Exercise input >>
____________

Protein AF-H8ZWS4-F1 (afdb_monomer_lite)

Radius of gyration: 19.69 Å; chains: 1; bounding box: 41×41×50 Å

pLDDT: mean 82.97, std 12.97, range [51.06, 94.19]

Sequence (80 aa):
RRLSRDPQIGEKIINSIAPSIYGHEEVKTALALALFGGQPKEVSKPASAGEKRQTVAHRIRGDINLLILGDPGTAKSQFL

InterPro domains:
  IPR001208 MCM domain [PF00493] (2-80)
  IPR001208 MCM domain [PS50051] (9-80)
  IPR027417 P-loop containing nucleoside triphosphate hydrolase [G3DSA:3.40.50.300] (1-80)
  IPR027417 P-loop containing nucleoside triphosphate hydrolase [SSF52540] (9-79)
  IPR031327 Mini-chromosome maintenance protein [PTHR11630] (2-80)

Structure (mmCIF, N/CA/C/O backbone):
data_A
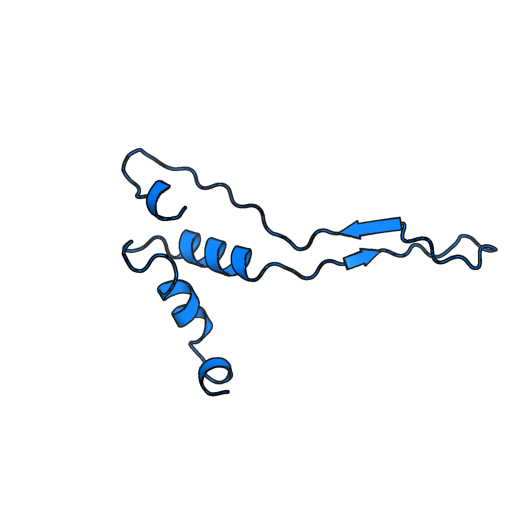F-H8ZWS4-F1
#
_entry.id   AF-H8ZWS4-F1
#
loop_
_atom_site.group_PDB
_atom_site.id
_atom_site.type_symbol
_atom_site.label_atom_id
_atom_site.label_alt_id
_atom_site.label_comp_id
_atom_site.label_asym_id
_atom_site.label_entity_id
_atom_site.label_seq_id
_atom_site.pdbx_PDB_ins_code
_atom_site.Cartn_x
_atom_site.Cartn_y
_atom_site.Cartn_z
_atom_site.occupancy
_atom_site.B_iso_or_equiv
_atom_site.auth_seq_id
_atom_site.auth_comp_id
_atom_site.auth_asym_id
_atom_site.auth_atom_id
_atom_site.pdbx_PDB_model_num
ATOM 1 N N . ARG A 1 1 ? 4.438 -21.317 5.707 1.00 63.62 1 ARG A N 1
ATOM 2 C CA . ARG A 1 1 ? 3.566 -21.888 4.642 1.00 63.62 1 ARG A CA 1
ATOM 3 C C . ARG A 1 1 ? 2.060 -21.722 4.891 1.00 63.62 1 ARG A C 1
ATOM 5 O O . ARG A 1 1 ? 1.309 -21.911 3.947 1.00 63.62 1 ARG A O 1
ATOM 12 N N . ARG A 1 2 ? 1.596 -21.379 6.107 1.00 83.50 2 ARG A N 1
ATOM 13 C CA . ARG A 1 2 ? 0.162 -21.150 6.378 1.00 83.50 2 ARG A CA 1
ATOM 14 C C . ARG A 1 2 ? -0.374 -19.890 5.680 1.00 83.50 2 ARG A C 1
ATOM 16 O O . ARG A 1 2 ? -1.359 -19.983 4.971 1.00 83.50 2 ARG A O 1
ATOM 23 N N . LEU A 1 3 ? 0.338 -18.766 5.802 1.00 83.81 3 LEU A N 1
ATOM 24 C CA . LEU A 1 3 ? -0.047 -17.480 5.198 1.00 83.81 3 LEU A CA 1
ATOM 25 C C . LEU A 1 3 ? -0.052 -17.500 3.661 1.00 83.81 3 LEU A C 1
ATOM 27 O O . LEU A 1 3 ? -0.977 -17.002 3.045 1.00 83.81 3 LEU A O 1
ATOM 31 N N . SER A 1 4 ? 0.929 -18.152 3.031 1.00 87.06 4 SER A N 1
ATOM 32 C CA . SER A 1 4 ? 1.013 -18.256 1.564 1.00 87.06 4 SER A CA 1
ATOM 33 C C . SER A 1 4 ? -0.092 -19.107 0.923 1.00 87.06 4 SER A C 1
ATOM 35 O O . SER A 1 4 ? -0.204 -19.133 -0.294 1.00 87.06 4 SER A O 1
ATOM 37 N N . ARG A 1 5 ? -0.833 -19.886 1.720 1.00 91.25 5 ARG A N 1
ATOM 38 C CA . ARG A 1 5 ? -1.946 -20.739 1.268 1.00 91.25 5 ARG A CA 1
ATOM 39 C C . ARG A 1 5 ? -3.307 -20.139 1.610 1.00 91.25 5 ARG A C 1
ATOM 41 O O . ARG A 1 5 ? -4.327 -20.754 1.326 1.00 91.25 5 ARG A O 1
ATOM 48 N N . ASP A 1 6 ? -3.309 -18.993 2.277 1.00 92.75 6 ASP A N 1
ATOM 49 C CA . ASP A 1 6 ? -4.522 -18.317 2.685 1.00 92.75 6 ASP A CA 1
ATOM 50 C C . ASP A 1 6 ? -5.090 -17.545 1.483 1.00 92.75 6 ASP A C 1
ATOM 52 O O . ASP A 1 6 ? -4.388 -16.687 0.941 1.00 92.75 6 ASP A O 1
ATOM 56 N N . PRO A 1 7 ? -6.328 -17.830 1.042 1.00 92.00 7 PRO A N 1
ATOM 57 C CA . PRO A 1 7 ? -6.925 -17.139 -0.099 1.00 92.00 7 PRO A CA 1
ATOM 58 C C . PRO A 1 7 ? -7.125 -15.638 0.158 1.00 92.00 7 PRO A C 1
ATOM 60 O O . PRO A 1 7 ? -7.181 -14.868 -0.794 1.00 92.00 7 PRO A O 1
ATOM 63 N N . GLN A 1 8 ? -7.171 -15.206 1.423 1.00 93.00 8 GLN A N 1
ATOM 64 C CA . GLN A 1 8 ? -7.348 -13.805 1.815 1.00 93.00 8 GLN A CA 1
ATOM 65 C C . GLN A 1 8 ? -6.035 -13.128 2.230 1.00 93.00 8 GLN A C 1
ATOM 67 O O . GLN A 1 8 ? -6.043 -12.105 2.915 1.00 93.00 8 GLN A O 1
ATOM 72 N N . ILE A 1 9 ? -4.879 -13.688 1.858 1.00 93.19 9 ILE A N 1
ATOM 73 C CA . ILE A 1 9 ? -3.584 -13.139 2.276 1.00 93.19 9 ILE A CA 1
ATOM 74 C C . ILE A 1 9 ? -3.381 -11.688 1.817 1.00 93.19 9 ILE A C 1
ATOM 76 O O . ILE A 1 9 ? -2.834 -10.891 2.575 1.00 93.19 9 ILE A O 1
ATOM 80 N N . GLY A 1 10 ? -3.867 -11.332 0.622 1.00 90.31 10 GLY A N 1
ATOM 81 C CA . GLY A 1 10 ? -3.777 -9.971 0.088 1.00 90.31 10 GLY A CA 1
ATOM 82 C C . GLY A 1 10 ? -4.512 -8.961 0.967 1.00 90.31 10 GLY A C 1
ATOM 83 O O . GLY A 1 10 ? -3.905 -8.006 1.444 1.00 90.31 10 GLY A O 1
ATOM 84 N N . GLU A 1 11 ? -5.785 -9.227 1.269 1.00 91.31 11 GLU A N 1
ATOM 85 C CA . GLU A 1 11 ? -6.596 -8.388 2.162 1.00 91.31 11 GLU A CA 1
ATOM 86 C C . GLU A 1 11 ? -5.988 -8.292 3.562 1.00 91.31 11 GLU A C 1
ATOM 88 O O . GLU A 1 11 ? -5.956 -7.220 4.157 1.00 91.31 11 GLU A O 1
ATOM 93 N N . LYS A 1 12 ? -5.456 -9.396 4.098 1.00 92.19 12 LYS A N 1
ATOM 94 C CA . LYS A 1 12 ? -4.803 -9.397 5.416 1.00 92.19 12 LYS A CA 1
ATOM 95 C C . LYS A 1 12 ? -3.566 -8.510 5.452 1.00 92.19 12 LYS A C 1
ATOM 97 O O . LYS A 1 12 ? -3.340 -7.843 6.458 1.00 92.19 12 LYS A O 1
ATOM 102 N N . ILE A 1 13 ? -2.782 -8.490 4.376 1.00 92.62 13 ILE A N 1
ATOM 103 C CA . ILE A 1 13 ? -1.622 -7.604 4.270 1.00 92.62 13 ILE A CA 1
ATOM 104 C C . ILE A 1 13 ? -2.085 -6.149 4.185 1.00 92.62 13 ILE A C 1
ATOM 106 O O . ILE A 1 13 ? -1.605 -5.331 4.961 1.00 92.62 13 ILE A O 1
ATOM 110 N N . ILE A 1 14 ? -3.052 -5.831 3.323 1.00 92.81 14 ILE A N 1
ATOM 111 C CA . ILE A 1 14 ? -3.579 -4.464 3.163 1.00 92.81 14 ILE A CA 1
ATOM 112 C C . ILE A 1 14 ? -4.135 -3.934 4.492 1.00 92.81 14 ILE A C 1
ATOM 114 O O . ILE A 1 14 ? -3.741 -2.859 4.939 1.00 92.81 14 ILE A O 1
ATOM 118 N N . ASN A 1 15 ? -4.950 -4.733 5.183 1.00 91.12 15 ASN A N 1
ATOM 119 C CA . ASN A 1 15 ? -5.523 -4.384 6.485 1.00 91.12 15 ASN A CA 1
ATOM 120 C C . ASN A 1 15 ? -4.477 -4.240 7.600 1.00 91.12 15 ASN A C 1
ATOM 122 O O . ASN A 1 15 ? -4.738 -3.589 8.611 1.00 91.12 15 ASN A O 1
ATOM 126 N N . SER A 1 16 ? -3.298 -4.847 7.438 1.00 91.31 16 SER A N 1
ATOM 127 C CA . SER A 1 16 ? -2.186 -4.689 8.379 1.00 91.31 16 SER A CA 1
ATOM 128 C C . SER A 1 16 ? -1.392 -3.393 8.177 1.00 91.31 16 SER A C 1
ATOM 130 O O . SER A 1 16 ? -0.628 -3.015 9.064 1.00 91.31 16 SER A O 1
ATOM 132 N N . ILE A 1 17 ? -1.576 -2.691 7.052 1.00 91.00 17 ILE A N 1
ATOM 133 C CA . ILE A 1 17 ? -0.946 -1.393 6.795 1.00 91.00 17 ILE A CA 1
ATOM 134 C C . ILE A 1 17 ? -1.756 -0.286 7.475 1.00 91.00 17 ILE A C 1
ATOM 136 O O . ILE A 1 17 ? -2.945 -0.120 7.208 1.00 91.00 17 ILE A O 1
ATOM 140 N N . ALA A 1 18 ? -1.090 0.490 8.335 1.00 89.56 18 ALA A N 1
ATOM 141 C CA . ALA A 1 18 ? -1.682 1.592 9.100 1.00 89.56 18 ALA A CA 1
ATOM 142 C C . ALA A 1 18 ? -3.025 1.207 9.772 1.00 89.56 18 ALA A C 1
ATOM 144 O O . ALA A 1 18 ? -4.067 1.802 9.478 1.00 89.56 18 ALA A O 1
ATOM 145 N N . PRO A 1 19 ? -3.029 0.209 10.681 1.00 89.19 19 PRO A N 1
ATOM 146 C CA . PRO A 1 19 ? -4.258 -0.332 11.271 1.00 89.19 19 PRO A CA 1
ATOM 147 C C . PRO A 1 19 ? -5.001 0.675 12.164 1.00 89.19 19 PRO A C 1
ATOM 149 O O . PRO A 1 19 ? -6.182 0.497 12.443 1.00 89.19 19 PRO A O 1
ATOM 152 N N . SER A 1 20 ? -4.326 1.738 12.608 1.00 88.06 20 SER A N 1
ATOM 153 C CA . SER A 1 20 ? -4.917 2.846 13.365 1.00 88.06 20 SER A CA 1
ATOM 154 C C . SER A 1 20 ? -5.782 3.778 12.513 1.00 88.06 20 SER A C 1
ATOM 156 O O . SER A 1 20 ? -6.546 4.566 13.069 1.00 88.06 20 SER A O 1
ATOM 158 N N . ILE A 1 21 ? -5.675 3.712 11.182 1.00 86.69 21 ILE A N 1
ATOM 159 C CA . ILE A 1 21 ? -6.404 4.585 10.264 1.00 86.69 21 ILE A CA 1
ATOM 160 C C . ILE A 1 21 ? -7.568 3.805 9.663 1.00 86.69 21 ILE A C 1
ATOM 162 O O . ILE A 1 21 ? -7.379 2.778 9.009 1.00 86.69 21 ILE A O 1
ATOM 166 N N . TYR A 1 22 ? -8.786 4.291 9.881 1.00 85.88 22 TYR A N 1
ATOM 167 C CA . TYR A 1 22 ? -9.987 3.690 9.311 1.00 85.88 22 TYR A CA 1
ATOM 168 C C . TYR A 1 22 ? -10.148 4.065 7.830 1.00 85.88 22 TYR A C 1
ATOM 170 O O . TYR A 1 22 ? -9.963 5.221 7.450 1.00 85.88 22 TYR A O 1
ATOM 178 N N . GLY A 1 23 ? -10.526 3.089 7.001 1.00 87.88 23 GLY A N 1
ATOM 179 C CA . GLY A 1 23 ? -10.741 3.274 5.566 1.00 87.88 23 GLY A CA 1
ATOM 180 C C . GLY A 1 23 ? -9.452 3.470 4.762 1.00 87.88 23 GLY A C 1
ATOM 18
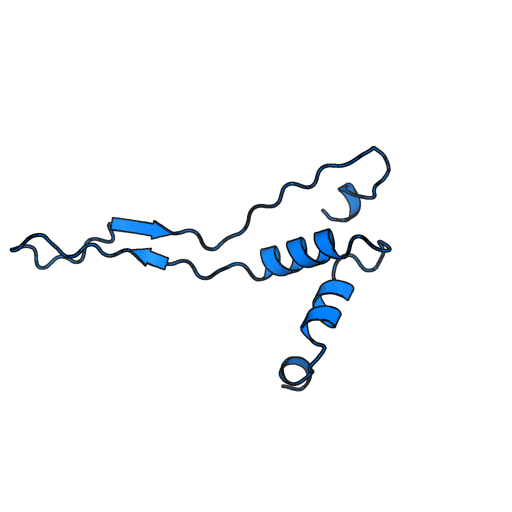1 O O . GLY A 1 23 ? -8.395 2.942 5.112 1.00 87.88 23 GLY A O 1
ATOM 182 N N . HIS A 1 24 ? -9.562 4.234 3.666 1.00 89.50 24 HIS A N 1
ATOM 183 C CA . HIS A 1 24 ? -8.484 4.490 2.699 1.00 89.50 24 HIS A CA 1
ATOM 184 C C . HIS A 1 24 ? -7.839 3.211 2.130 1.00 89.50 24 HIS A C 1
ATOM 186 O O . HIS A 1 24 ? -6.620 3.140 1.962 1.00 89.50 24 HIS A O 1
ATOM 192 N N . GLU A 1 25 ? -8.661 2.212 1.798 1.00 90.44 25 GLU A N 1
ATOM 193 C CA . GLU A 1 25 ? -8.207 0.908 1.290 1.00 90.44 25 GLU A CA 1
ATOM 194 C C . GLU A 1 25 ? -7.305 1.028 0.055 1.00 90.44 25 GLU A C 1
ATOM 196 O O . GLU A 1 25 ? -6.313 0.313 -0.072 1.00 90.44 25 GLU A O 1
ATOM 201 N N . GLU A 1 26 ? -7.581 1.991 -0.823 1.00 90.19 26 GLU A N 1
ATOM 202 C CA . GLU A 1 26 ? -6.768 2.264 -2.012 1.00 90.19 26 GLU A CA 1
ATOM 203 C C . GLU A 1 26 ? -5.361 2.759 -1.648 1.00 90.19 26 GLU A C 1
ATOM 205 O O . GLU A 1 26 ? -4.372 2.303 -2.223 1.00 90.19 26 GLU A O 1
ATOM 210 N N . VAL A 1 27 ? -5.249 3.636 -0.644 1.00 92.06 27 VAL A N 1
ATOM 211 C CA . VAL A 1 27 ? -3.962 4.161 -0.159 1.00 92.06 27 VAL A CA 1
ATOM 212 C C . VAL A 1 27 ? -3.165 3.053 0.526 1.00 92.06 27 VAL A C 1
ATOM 214 O O . VAL A 1 27 ? -1.977 2.890 0.253 1.00 92.06 27 VAL A O 1
ATOM 217 N N . LYS A 1 28 ? -3.818 2.246 1.370 1.00 93.00 28 LYS A N 1
ATOM 218 C CA . LYS A 1 28 ? -3.192 1.
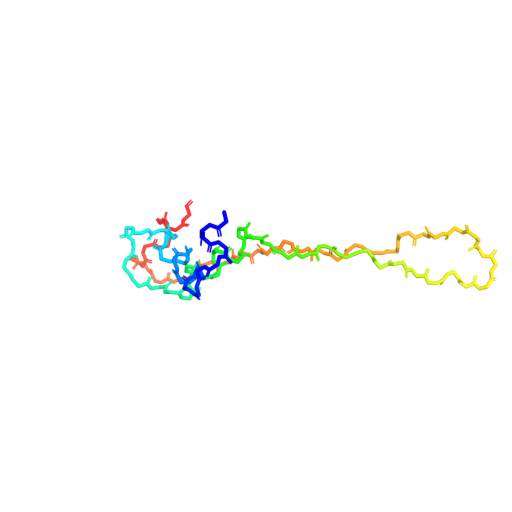090 2.031 1.00 93.00 28 LYS A CA 1
ATOM 219 C C . LYS A 1 28 ? -2.729 0.042 1.026 1.00 93.00 28 LYS A C 1
ATOM 221 O O . LYS A 1 28 ? -1.631 -0.493 1.162 1.00 93.00 28 LYS A O 1
ATOM 226 N N . THR A 1 29 ? -3.523 -0.208 -0.014 1.00 93.69 29 THR A N 1
ATOM 227 C CA . THR A 1 29 ? -3.152 -1.107 -1.112 1.00 93.69 29 THR A CA 1
ATOM 228 C C . THR A 1 29 ? -1.946 -0.572 -1.872 1.00 93.69 29 THR A C 1
ATOM 230 O O . THR A 1 29 ? -0.991 -1.314 -2.094 1.00 93.69 29 THR A O 1
ATOM 233 N N . ALA A 1 30 ? -1.941 0.716 -2.224 1.00 93.31 30 ALA A N 1
ATOM 234 C CA . ALA A 1 30 ? -0.807 1.345 -2.892 1.00 93.31 30 ALA A CA 1
ATOM 235 C C . ALA A 1 30 ? 0.473 1.239 -2.048 1.00 93.31 30 ALA A C 1
ATOM 237 O O . ALA A 1 30 ? 1.506 0.817 -2.564 1.00 93.31 30 ALA A O 1
ATOM 238 N N . LEU A 1 31 ? 0.396 1.540 -0.746 1.00 93.38 31 LEU A N 1
ATOM 239 C CA . LEU A 1 31 ? 1.512 1.394 0.195 1.00 93.38 31 LEU A CA 1
ATOM 240 C C . LEU A 1 31 ? 2.010 -0.051 0.279 1.00 93.38 31 LEU A C 1
ATOM 242 O O . LEU A 1 31 ? 3.214 -0.284 0.193 1.00 93.38 31 LEU A O 1
ATOM 246 N N . ALA A 1 32 ? 1.104 -1.027 0.384 1.00 93.81 32 ALA A N 1
ATOM 247 C CA . ALA A 1 32 ? 1.475 -2.438 0.400 1.00 93.81 32 ALA A CA 1
ATOM 248 C C . ALA A 1 32 ? 2.229 -2.828 -0.883 1.00 93.81 32 ALA A C 1
ATOM 250 O O . ALA A 1 32 ? 3.288 -3.448 -0.814 1.00 93.81 32 ALA A O 1
ATOM 251 N N . LEU A 1 33 ? 1.734 -2.409 -2.052 1.00 93.12 33 LEU A N 1
ATOM 252 C CA . LEU A 1 33 ? 2.391 -2.657 -3.338 1.00 93.12 33 LEU A CA 1
ATOM 253 C C . LEU A 1 33 ? 3.753 -1.964 -3.441 1.00 93.12 33 LEU A C 1
ATOM 255 O O . LEU A 1 33 ? 4.692 -2.559 -3.964 1.00 93.12 33 LEU A O 1
ATOM 259 N N . ALA A 1 34 ? 3.889 -0.743 -2.922 1.00 93.38 34 ALA A N 1
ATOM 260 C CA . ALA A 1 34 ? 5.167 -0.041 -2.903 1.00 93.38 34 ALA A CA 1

____________

The answer is the lines above, word for word, from the first one through the one containing "ATOM 1 N N ."; it includes no pictures.

Protein AF-H8ZWS4-F1 (afdb_monomer_lite)

Radius of gyration: 19.69 Å; chains: 1; bounding box: 41×41×50 Å

pLDDT: mean 82.97, std 12.97, range [51.06, 94.19]

Sequence (80 aa):
RRLSRDPQIGEKIINSIAPSIYGHEEVKTALALALFGGQPKEVSKPASAGEKRQTVAHRIRGDINLLILGDPGTAKSQFL

InterPro domains:
  IPR001208 MCM domain [PF00493] (2-80)
  IPR001208 MCM domain [PS50051] (9-80)
  IPR027417 P-loop containing nucleoside triphosphate hydrolase [G3DSA:3.40.50.300] (1-80)
  IPR027417 P-loop containing nucleoside triphosphate hydrolase [SSF52540] (9-79)
  IPR031327 Mini-chromosome maintenance protein [PTHR11630] (2-80)

Structure (mmCIF, N/CA/C/O backbone):
data_A
F-H8ZWS4-F1
#
_entry.id   AF-H8ZWS4-F1
#
loop_
_atom_site.group_PDB
_atom_site.id
_atom_site.type_symbol
_atom_site.label_atom_id
_atom_site.label_alt_id
_atom_site.label_comp_id
_atom_site.label_asym_id
_atom_site.label_entity_id
_atom_site.label_seq_id
_atom_site.pdbx_PDB_ins_code
_atom_site.Cartn_x
_atom_site.Cartn_y
_atom_site.Cartn_z
_atom_site.occupancy
_atom_site.B_iso_or_equiv
_atom_site.auth_seq_id
_atom_site.auth_comp_id
_atom_site.auth_asym_id
_atom_site.auth_atom_id
_atom_site.pdbx_PDB_model_num
ATOM 1 N N . ARG A 1 1 ? 4.438 -21.317 5.707 1.00 63.62 1 ARG A N 1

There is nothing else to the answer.